**Task directions:** Everything in the listing below from the line containing "ATOM 149 C C" through the line containing "ATOM 170 N N" must be repeated exactly; the remaining lines are not wanted.

**Dataset records:**
'''
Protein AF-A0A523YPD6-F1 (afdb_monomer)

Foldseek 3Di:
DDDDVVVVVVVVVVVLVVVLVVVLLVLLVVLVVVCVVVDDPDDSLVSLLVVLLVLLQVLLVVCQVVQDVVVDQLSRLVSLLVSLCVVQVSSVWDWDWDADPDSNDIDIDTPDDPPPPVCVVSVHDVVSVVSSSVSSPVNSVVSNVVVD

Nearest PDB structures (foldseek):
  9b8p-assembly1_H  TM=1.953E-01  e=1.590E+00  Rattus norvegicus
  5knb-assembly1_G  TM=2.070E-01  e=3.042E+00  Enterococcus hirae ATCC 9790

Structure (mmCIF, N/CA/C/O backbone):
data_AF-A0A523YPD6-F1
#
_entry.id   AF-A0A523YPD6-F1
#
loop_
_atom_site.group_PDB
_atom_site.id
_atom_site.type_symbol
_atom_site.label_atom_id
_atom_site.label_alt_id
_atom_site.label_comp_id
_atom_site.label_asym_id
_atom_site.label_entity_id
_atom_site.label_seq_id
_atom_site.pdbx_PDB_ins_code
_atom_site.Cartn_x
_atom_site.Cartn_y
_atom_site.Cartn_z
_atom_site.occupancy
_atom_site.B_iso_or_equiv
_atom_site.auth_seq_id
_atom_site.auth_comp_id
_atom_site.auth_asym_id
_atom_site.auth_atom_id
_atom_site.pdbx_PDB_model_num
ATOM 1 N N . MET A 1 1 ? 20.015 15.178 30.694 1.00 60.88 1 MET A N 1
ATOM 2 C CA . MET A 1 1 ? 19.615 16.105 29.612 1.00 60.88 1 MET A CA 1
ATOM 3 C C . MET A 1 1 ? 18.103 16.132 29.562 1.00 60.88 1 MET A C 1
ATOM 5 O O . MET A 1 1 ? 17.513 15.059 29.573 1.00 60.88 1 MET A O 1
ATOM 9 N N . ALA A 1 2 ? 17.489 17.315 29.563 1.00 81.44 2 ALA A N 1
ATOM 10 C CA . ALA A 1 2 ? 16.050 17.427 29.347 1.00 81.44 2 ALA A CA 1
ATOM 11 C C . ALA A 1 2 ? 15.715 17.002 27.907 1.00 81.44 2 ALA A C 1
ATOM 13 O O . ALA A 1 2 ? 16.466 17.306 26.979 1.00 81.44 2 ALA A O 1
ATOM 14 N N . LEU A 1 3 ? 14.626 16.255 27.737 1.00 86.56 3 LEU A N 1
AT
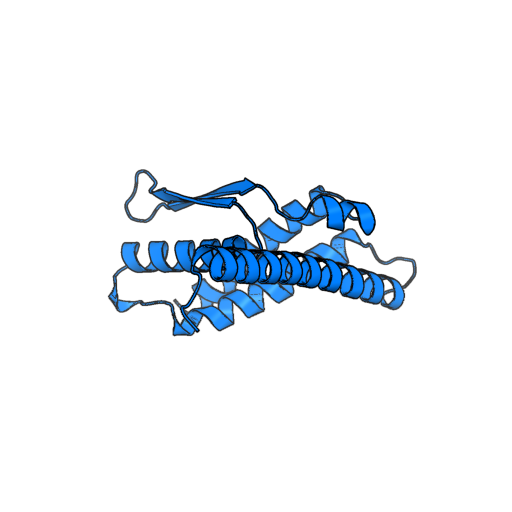OM 15 C CA . LEU A 1 3 ? 14.082 15.909 26.428 1.00 86.56 3 LEU A CA 1
ATOM 16 C C . LEU A 1 3 ? 13.535 17.190 25.786 1.00 86.56 3 LEU A C 1
ATOM 18 O O . LEU A 1 3 ? 12.722 17.862 26.409 1.00 86.56 3 LEU A O 1
ATOM 22 N N . ASP A 1 4 ? 13.965 17.508 24.566 1.00 95.25 4 ASP A N 1
ATOM 23 C CA . ASP A 1 4 ? 13.351 18.542 23.725 1.00 95.25 4 ASP A CA 1
ATOM 24 C C . ASP A 1 4 ? 12.292 17.871 22.830 1.00 95.25 4 ASP A C 1
ATOM 26 O O . ASP A 1 4 ? 12.666 17.163 21.884 1.00 95.25 4 ASP A O 1
ATOM 30 N N . PRO A 1 5 ? 10.986 18.024 23.122 1.00 95.44 5 PRO A N 1
ATOM 31 C CA . PRO A 1 5 ? 9.940 17.332 22.380 1.00 95.44 5 PRO A CA 1
ATOM 32 C C . PRO A 1 5 ? 9.872 17.753 20.910 1.00 95.44 5 PRO A C 1
ATOM 34 O O . PRO A 1 5 ? 9.664 16.899 20.050 1.00 95.44 5 PRO A O 1
ATOM 37 N N . GLU A 1 6 ? 10.090 19.032 20.592 1.00 96.12 6 GLU A N 1
ATOM 38 C CA . GLU A 1 6 ? 10.001 19.541 19.217 1.00 96.12 6 GLU A CA 1
ATOM 39 C C . GLU A 1 6 ? 11.109 18.961 18.343 1.00 96.12 6 GLU A C 1
ATOM 41 O O . GLU A 1 6 ? 10.865 18.508 17.216 1.00 96.12 6 GLU A O 1
ATOM 46 N N . LYS A 1 7 ? 12.328 18.896 18.890 1.00 95.38 7 LYS A N 1
ATOM 47 C CA . LYS A 1 7 ? 13.460 18.256 18.220 1.00 95.38 7 LYS A CA 1
ATOM 48 C C . LYS A 1 7 ? 13.209 16.768 17.985 1.00 95.38 7 LYS A C 1
ATOM 50 O O . LYS A 1 7 ? 13.512 16.265 16.901 1.00 95.38 7 LYS A O 1
ATOM 55 N N . GLN A 1 8 ? 12.650 16.062 18.969 1.00 96.06 8 GLN A N 1
ATOM 56 C CA . GLN A 1 8 ? 12.348 14.632 18.844 1.00 96.06 8 GLN A CA 1
ATOM 57 C C . GLN A 1 8 ? 11.255 14.366 17.805 1.00 96.06 8 GLN A C 1
ATOM 59 O O . GLN A 1 8 ? 11.445 13.525 16.927 1.00 96.06 8 GLN A O 1
ATOM 64 N N . ILE A 1 9 ? 10.157 15.127 17.837 1.00 95.88 9 ILE A N 1
ATOM 65 C CA . ILE A 1 9 ? 9.068 15.025 16.855 1.00 95.88 9 ILE A CA 1
ATOM 66 C C . ILE A 1 9 ? 9.598 15.291 15.446 1.00 95.88 9 ILE A C 1
ATOM 68 O O . ILE A 1 9 ? 9.359 14.499 14.536 1.00 95.88 9 ILE A O 1
ATOM 72 N N . SER A 1 10 ? 10.379 16.358 15.269 1.00 96.19 10 SER A N 1
ATOM 73 C CA . SER A 1 10 ? 10.961 16.711 13.970 1.00 96.19 10 SER A CA 1
ATOM 74 C C . SER A 1 10 ? 11.898 15.624 13.435 1.00 96.19 10 SER A C 1
ATOM 76 O O . SER A 1 10 ? 11.904 15.343 12.236 1.00 96.19 10 SER A O 1
ATOM 78 N N . SER A 1 11 ? 12.685 15.000 14.315 1.00 96.50 11 SER A N 1
ATOM 79 C CA . SER A 1 11 ? 13.580 13.895 13.962 1.00 96.50 11 SER A CA 1
ATOM 80 C C . SER A 1 11 ? 12.803 12.661 13.496 1.00 96.50 11 SER A C 1
ATOM 82 O O . SER A 1 11 ? 13.056 12.139 12.409 1.00 96.50 11 SER A O 1
ATOM 84 N N . LEU A 1 12 ? 11.804 12.236 14.276 1.00 96.31 12 LEU A N 1
ATOM 85 C CA . LEU A 1 12 ? 10.958 11.087 13.945 1.00 96.31 12 LEU A CA 1
ATOM 86 C C . LEU A 1 12 ? 10.167 11.317 12.655 1.00 96.31 12 LEU A C 1
ATOM 88 O O . LEU A 1 12 ? 10.060 10.414 11.830 1.00 96.31 12 LEU A O 1
ATOM 92 N N . TRP A 1 13 ? 9.663 12.534 12.450 1.00 94.19 13 TRP A N 1
ATOM 93 C CA . TRP A 1 13 ? 8.945 12.899 11.235 1.00 94.19 13 TRP A CA 1
ATOM 94 C C . TRP A 1 13 ? 9.825 12.781 9.986 1.00 94.19 13 TRP A C 1
ATOM 96 O O . TRP A 1 13 ? 9.425 12.155 9.006 1.00 94.19 13 TRP A O 1
ATOM 106 N N . LYS A 1 14 ? 11.057 13.302 10.033 1.00 95.44 14 LYS A N 1
ATOM 107 C CA . LYS A 1 14 ? 12.019 13.162 8.927 1.00 95.44 14 LYS A CA 1
ATOM 108 C C . LYS A 1 14 ? 12.386 11.701 8.668 1.00 95.44 14 LYS A C 1
ATOM 110 O O . LYS A 1 14 ? 12.464 11.292 7.513 1.00 95.44 14 LYS A O 1
ATOM 115 N N . ALA A 1 15 ? 12.580 10.911 9.725 1.00 96.06 15 ALA A N 1
ATOM 116 C CA . ALA A 1 15 ? 12.862 9.484 9.597 1.00 96.06 15 ALA A CA 1
ATOM 117 C C . ALA A 1 15 ? 11.698 8.728 8.931 1.00 96.06 15 ALA A C 1
ATOM 119 O O . ALA A 1 15 ? 11.925 7.912 8.038 1.00 96.06 15 ALA A O 1
ATOM 120 N N . LEU A 1 16 ? 10.453 9.042 9.307 1.00 94.50 16 LEU A N 1
ATOM 121 C CA . LEU A 1 16 ? 9.257 8.483 8.677 1.00 94.50 16 LEU A CA 1
ATOM 122 C C . LEU A 1 16 ? 9.195 8.831 7.184 1.00 94.50 16 LEU A C 1
ATOM 124 O O . LEU A 1 16 ? 9.016 7.935 6.366 1.00 94.50 16 LEU A O 1
ATOM 128 N N . GLN A 1 17 ? 9.388 10.102 6.822 1.00 92.44 17 GLN A N 1
ATOM 129 C CA . GLN A 1 17 ? 9.374 10.537 5.420 1.00 92.44 17 GLN A CA 1
ATOM 130 C C . GLN A 1 17 ? 10.467 9.849 4.590 1.00 92.44 17 GLN A C 1
ATOM 132 O O . GLN A 1 17 ? 10.195 9.373 3.489 1.00 92.44 17 GLN A O 1
ATOM 137 N N . GLY A 1 18 ? 11.681 9.723 5.138 1.00 92.56 18 GLY A N 1
ATOM 138 C CA . GLY A 1 18 ? 12.765 8.987 4.485 1.00 92.56 18 GLY A CA 1
ATOM 139 C C . GLY A 1 18 ? 12.429 7.508 4.269 1.00 92.56 18 GLY A C 1
ATOM 140 O O . GLY A 1 18 ? 12.699 6.965 3.198 1.00 92.56 18 GLY A O 1
ATOM 141 N N . SER A 1 19 ? 11.777 6.867 5.245 1.00 93.31 19 SER A N 1
ATOM 142 C CA . SER A 1 19 ? 11.297 5.483 5.125 1.00 93.31 19 SER A CA 1
ATOM 143 C C . SER A 1 19 ? 10.212 5.331 4.051 1.00 93.31 19 SER A C 1
ATOM 145 O O . SER A 1 19 ? 10.280 4.426 3.221 1.00 93.31 19 SER A O 1
ATOM 147 N N . GLN A 1 20 ? 9.252 6.258 3.993 1.00 92.50 20 GLN A N 1
ATOM 148 C CA . GLN A 1 20 ? 8.204 6.283 2.963 1.00 92.50 20 GLN A CA 1
ATOM 149 C C . GLN A 1 20 ? 8.796 6.394 1.549 1.00 92.50 20 GLN A C 1
ATOM 151 O O . GLN A 1 20 ? 8.386 5.671 0.639 1.00 92.50 20 GLN A O 1
ATOM 156 N N . GLU A 1 21 ? 9.792 7.263 1.369 1.00 90.62 21 GLU A N 1
ATOM 157 C CA . GLU A 1 21 ? 10.492 7.436 0.095 1.00 90.62 21 GLU A CA 1
ATOM 158 C C . GLU A 1 21 ? 11.319 6.196 -0.278 1.00 90.62 21 GLU A C 1
ATOM 160 O O . GLU A 1 21 ? 11.342 5.780 -1.438 1.00 90.62 21 GLU A O 1
ATOM 165 N N . ALA A 1 22 ? 12.004 5.585 0.694 1.00 91.94 22 ALA A N 1
ATOM 166 C CA . ALA A 1 22 ? 12.763 4.355 0.484 1.00 91.94 22 ALA A CA 1
ATOM 167 C C . ALA A 1 22 ? 11.849 3.195 0.063 1.00 91.94 22 ALA A C 1
ATOM 169 O O . ALA A 1 22 ? 12.132 2.539 -0.936 1.00 91.94 22 ALA A O 1
ATOM 170 N N . ASN A 1 23 ? 10.715 2.995 0.744 1.00 91.00 23 ASN A N 1
ATOM 171 C CA . ASN A 1 23 ? 9.744 1.952 0.400 1.00 91.00 23 ASN A CA 1
ATOM 172 C C . ASN A 1 23 ? 9.279 2.066 -1.056 1.00 91.00 23 ASN A C 1
ATOM 174 O O . ASN A 1 23 ? 9.244 1.070 -1.783 1.00 91.00 23 ASN A O 1
ATOM 178 N N . ARG A 1 24 ? 8.956 3.284 -1.509 1.00 89.56 24 ARG A N 1
ATOM 179 C CA . ARG A 1 24 ? 8.478 3.480 -2.880 1.00 89.56 24 ARG A CA 1
ATOM 180 C C . ARG A 1 24 ? 9.572 3.284 -3.923 1.00 89.56 24 ARG A C 1
ATOM 182 O O . ARG A 1 24 ? 9.307 2.677 -4.960 1.00 89.56 24 ARG A O 1
ATOM 189 N N . ARG A 1 25 ? 10.789 3.761 -3.658 1.00 91.94 25 ARG A N 1
ATOM 190 C CA . ARG A 1 25 ? 11.940 3.524 -4.542 1.00 91.94 25 ARG A CA 1
ATOM 191 C C . ARG A 1 25 ? 12.240 2.035 -4.669 1.00 91.94 25 ARG A C 1
ATOM 193 O O . ARG A 1 25 ? 12.384 1.559 -5.790 1.00 91.94 25 ARG A O 1
ATOM 200 N N . THR A 1 26 ? 12.226 1.296 -3.561 1.00 94.44 26 THR A N 1
ATOM 201 C CA . THR A 1 26 ? 12.422 -0.160 -3.567 1.00 94.44 26 THR A CA 1
ATOM 202 C C . THR A 1 26 ? 11.377 -0.866 -4.428 1.00 94.44 26 THR A C 1
ATOM 204 O O . THR A 1 26 ? 11.738 -1.729 -5.223 1.00 94.44 26 THR A O 1
ATOM 207 N N . PHE A 1 27 ? 10.097 -0.476 -4.349 1.00 93.88 27 PHE A N 1
ATOM 208 C CA . PHE A 1 27 ? 9.063 -1.027 -5.236 1.00 93.88 27 PHE A CA 1
ATOM 209 C C . PHE A 1 27 ? 9.436 -0.862 -6.716 1.00 93.88 27 PHE A C 1
ATOM 211 O O . PHE A 1 27 ? 9.390 -1.827 -7.476 1.00 93.88 27 PHE A O 1
ATOM 218 N N . TYR A 1 28 ? 9.830 0.344 -7.133 1.00 93.56 28 TYR A N 1
ATOM 219 C CA . TYR A 1 28 ? 10.146 0.600 -8.537 1.00 93.56 28 TYR A CA 1
ATOM 220 C C . TYR A 1 28 ? 11.465 -0.026 -8.994 1.00 93.56 28 TYR A C 1
ATOM 222 O O . TYR A 1 28 ? 11.558 -0.463 -10.137 1.00 93.56 28 TYR A O 1
ATOM 230 N N . GLN A 1 29 ? 12.450 -0.150 -8.105 1.00 95.00 29 GLN A N 1
ATOM 231 C CA . GLN A 1 29 ? 13.666 -0.922 -8.366 1.00 95.00 29 GLN A CA 1
ATOM 232 C C . GLN A 1 29 ? 13.338 -2.399 -8.607 1.00 95.00 29 GLN A C 1
ATOM 234 O O . GLN A 1 29 ? 13.810 -2.981 -9.578 1.00 95.00 29 GLN A O 1
ATOM 239 N N . MET A 1 30 ? 12.470 -2.994 -7.786 1.00 96.00 30 MET A N 1
ATOM 240 C CA . MET A 1 30 ? 12.042 -4.385 -7.976 1.00 96.00 30 MET A CA 1
ATOM 241 C C . MET A 1 30 ? 11.187 -4.560 -9.233 1.00 96.00 30 MET A C 1
ATOM 243 O O . MET A 1 30 ? 11.326 -5.558 -9.936 1.00 96.00 30 MET A O 1
ATOM 247 N N . ARG A 1 31 ? 10.352 -3.571 -9.574 1.00 94.12 31 ARG A N 1
ATOM 248 C CA . ARG A 1 31 ? 9.640 -3.541 -10.857 1.00 94.12 31 ARG A CA 1
ATOM 249 C C . ARG A 1 31 ? 10.616 -3.508 -12.036 1.00 94.12 31 ARG A C 1
ATOM 251 O O . ARG A 1 31 ? 10.412 -4.245 -12.992 1.00 94.12 31 ARG A O 1
ATOM 258 N N . GLN A 1 32 ? 11.662 -2.685 -11.967 1.00 94.06 32 GLN A N 1
ATOM 259 C CA . GLN A 1 32 ? 12.692 -2.605 -13.005 1.00 94.06 32 GLN A CA 1
ATOM 260 C C . GLN A 1 32 ? 13.410 -3.949 -13.182 1.00 94.06 32 GLN A C 1
ATOM 262 O O . GLN A 1 32 ? 13.503 -4.443 -14.302 1.00 94.06 32 GLN A O 1
ATOM 267 N N . VAL A 1 33 ? 13.815 -4.587 -12.079 1.00 96.44 33 VAL A N 1
ATOM 268 C CA . VAL A 1 33 ? 14.386 -5.943 -12.102 1.00 96.44 33 VAL A CA 1
ATOM 269 C C . VAL A 1 33 ? 13.425 -6.925 -12.777 1.00 96.44 33 VAL A C 1
ATOM 271 O O . VAL A 1 33 ? 13.829 -7.670 -13.664 1.00 96.44 33 VAL A O 1
ATOM 274 N N . ALA A 1 34 ? 12.141 -6.914 -12.410 1.00 95.81 34 ALA A N 1
ATOM 275 C CA . ALA A 1 34 ? 11.154 -7.813 -13.004 1.00 95.81 34 ALA A CA 1
ATOM 276 C C . ALA A 1 34 ? 10.988 -7.599 -14.520 1.00 95.81 34 ALA A C 1
ATOM 278 O O . ALA A 1 34 ? 10.861 -8.576 -15.253 1.00 95.81 34 ALA A O 1
ATOM 279 N N . ILE A 1 35 ? 11.029 -6.352 -14.996 1.00 94.62 35 ILE A N 1
ATOM 280 C CA . ILE A 1 35 ? 10.977 -6.024 -16.430 1.00 94.62 35 ILE A CA 1
ATOM 281 C C . ILE A 1 35 ? 12.200 -6.576 -17.162 1.00 94.62 35 ILE A C 1
ATOM 283 O O . ILE A 1 35 ? 12.051 -7.215 -18.199 1.00 94.6
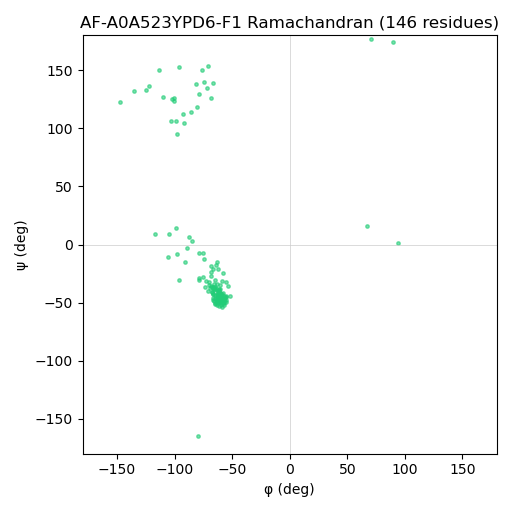2 35 ILE A O 1
ATOM 287 N N . GLU A 1 36 ? 13.398 -6.378 -16.610 1.00 94.38 36 GLU A N 1
ATOM 288 C CA . GLU A 1 36 ? 14.644 -6.869 -17.210 1.00 94.38 36 GLU A CA 1
ATOM 289 C C . GLU A 1 36 ? 14.687 -8.402 -17.295 1.00 94.38 36 GLU A C 1
ATOM 291 O O . GLU A 1 36 ? 15.199 -8.953 -18.268 1.00 94.38 36 GLU A O 1
ATOM 296 N N . PHE A 1 37 ? 14.099 -9.098 -16.317 1.00 97.06 37 PHE A N 1
ATOM 297 C CA . PHE A 1 37 ? 13.988 -10.560 -16.318 1.00 97.06 37 PHE A CA 1
ATOM 298 C C . PHE A 1 37 ? 12.874 -11.105 -17.222 1.00 97.06 37 PHE A C 1
ATOM 300 O O . PHE A 1 37 ? 13.002 -12.218 -17.730 1.00 97.06 37 PHE A O 1
ATOM 307 N N . ALA A 1 38 ? 11.776 -10.369 -17.409 1.00 94.38 38 ALA A N 1
ATOM 308 C CA . ALA A 1 38 ? 10.600 -10.851 -18.138 1.00 94.38 38 ALA A CA 1
ATOM 309 C C . ALA A 1 38 ? 10.795 -10.908 -19.667 1.00 94.38 38 ALA A C 1
ATOM 311 O O . ALA A 1 38 ? 9.997 -11.540 -20.361 1.00 94.38 38 ALA A O 1
ATOM 312 N N . GLY A 1 39 ? 11.866 -10.301 -20.186 1.00 89.56 39 GLY A N 1
ATOM 313 C CA . GLY A 1 39 ? 12.206 -10.298 -21.607 1.00 89.56 39 GLY A CA 1
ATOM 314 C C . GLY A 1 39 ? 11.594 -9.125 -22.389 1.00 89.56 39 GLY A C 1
'''
**Answer to this task:**
ATOM 149 C C . GLN A 1 20 ? 8.796 6.394 1.549 1.00 92.50 20 GLN A C 1
ATOM 151 O O . GLN A 1 20 ? 8.386 5.671 0.639 1.00 92.50 20 GLN A O 1
ATOM 156 N N . GLU A 1 21 ? 9.792 7.263 1.369 1.00 90.62 21 GLU A N 1
ATOM 157 C CA . GLU A 1 21 ? 10.492 7.436 0.095 1.00 90.62 21 GLU A CA 1
ATOM 158 C C . GLU A 1 21 ? 11.319 6.196 -0.278 1.00 90.62 21 GLU A C 1
ATOM 160 O O . GLU A 1 21 ? 11.342 5.780 -1.438 1.00 90.62 21 GLU A O 1
ATOM 165 N N . ALA A 1 22 ? 12.004 5.585 0.694 1.00 91.94 22 ALA A N 1
ATOM 166 C CA . ALA A 1 22 ? 12.763 4.355 0.484 1.00 91.94 22 ALA A CA 1
ATOM 167 C C . ALA A 1 22 ? 11.849 3.195 0.063 1.00 91.94 22 ALA A C 1
ATOM 169 O O . ALA A 1 22 ? 12.132 2.539 -0.936 1.00 91.94 22 ALA A O 1
ATOM 170 N N . ASN A 1 23 ? 10.715 2.995 0.744 1.00 91.00 23 ASN A N 1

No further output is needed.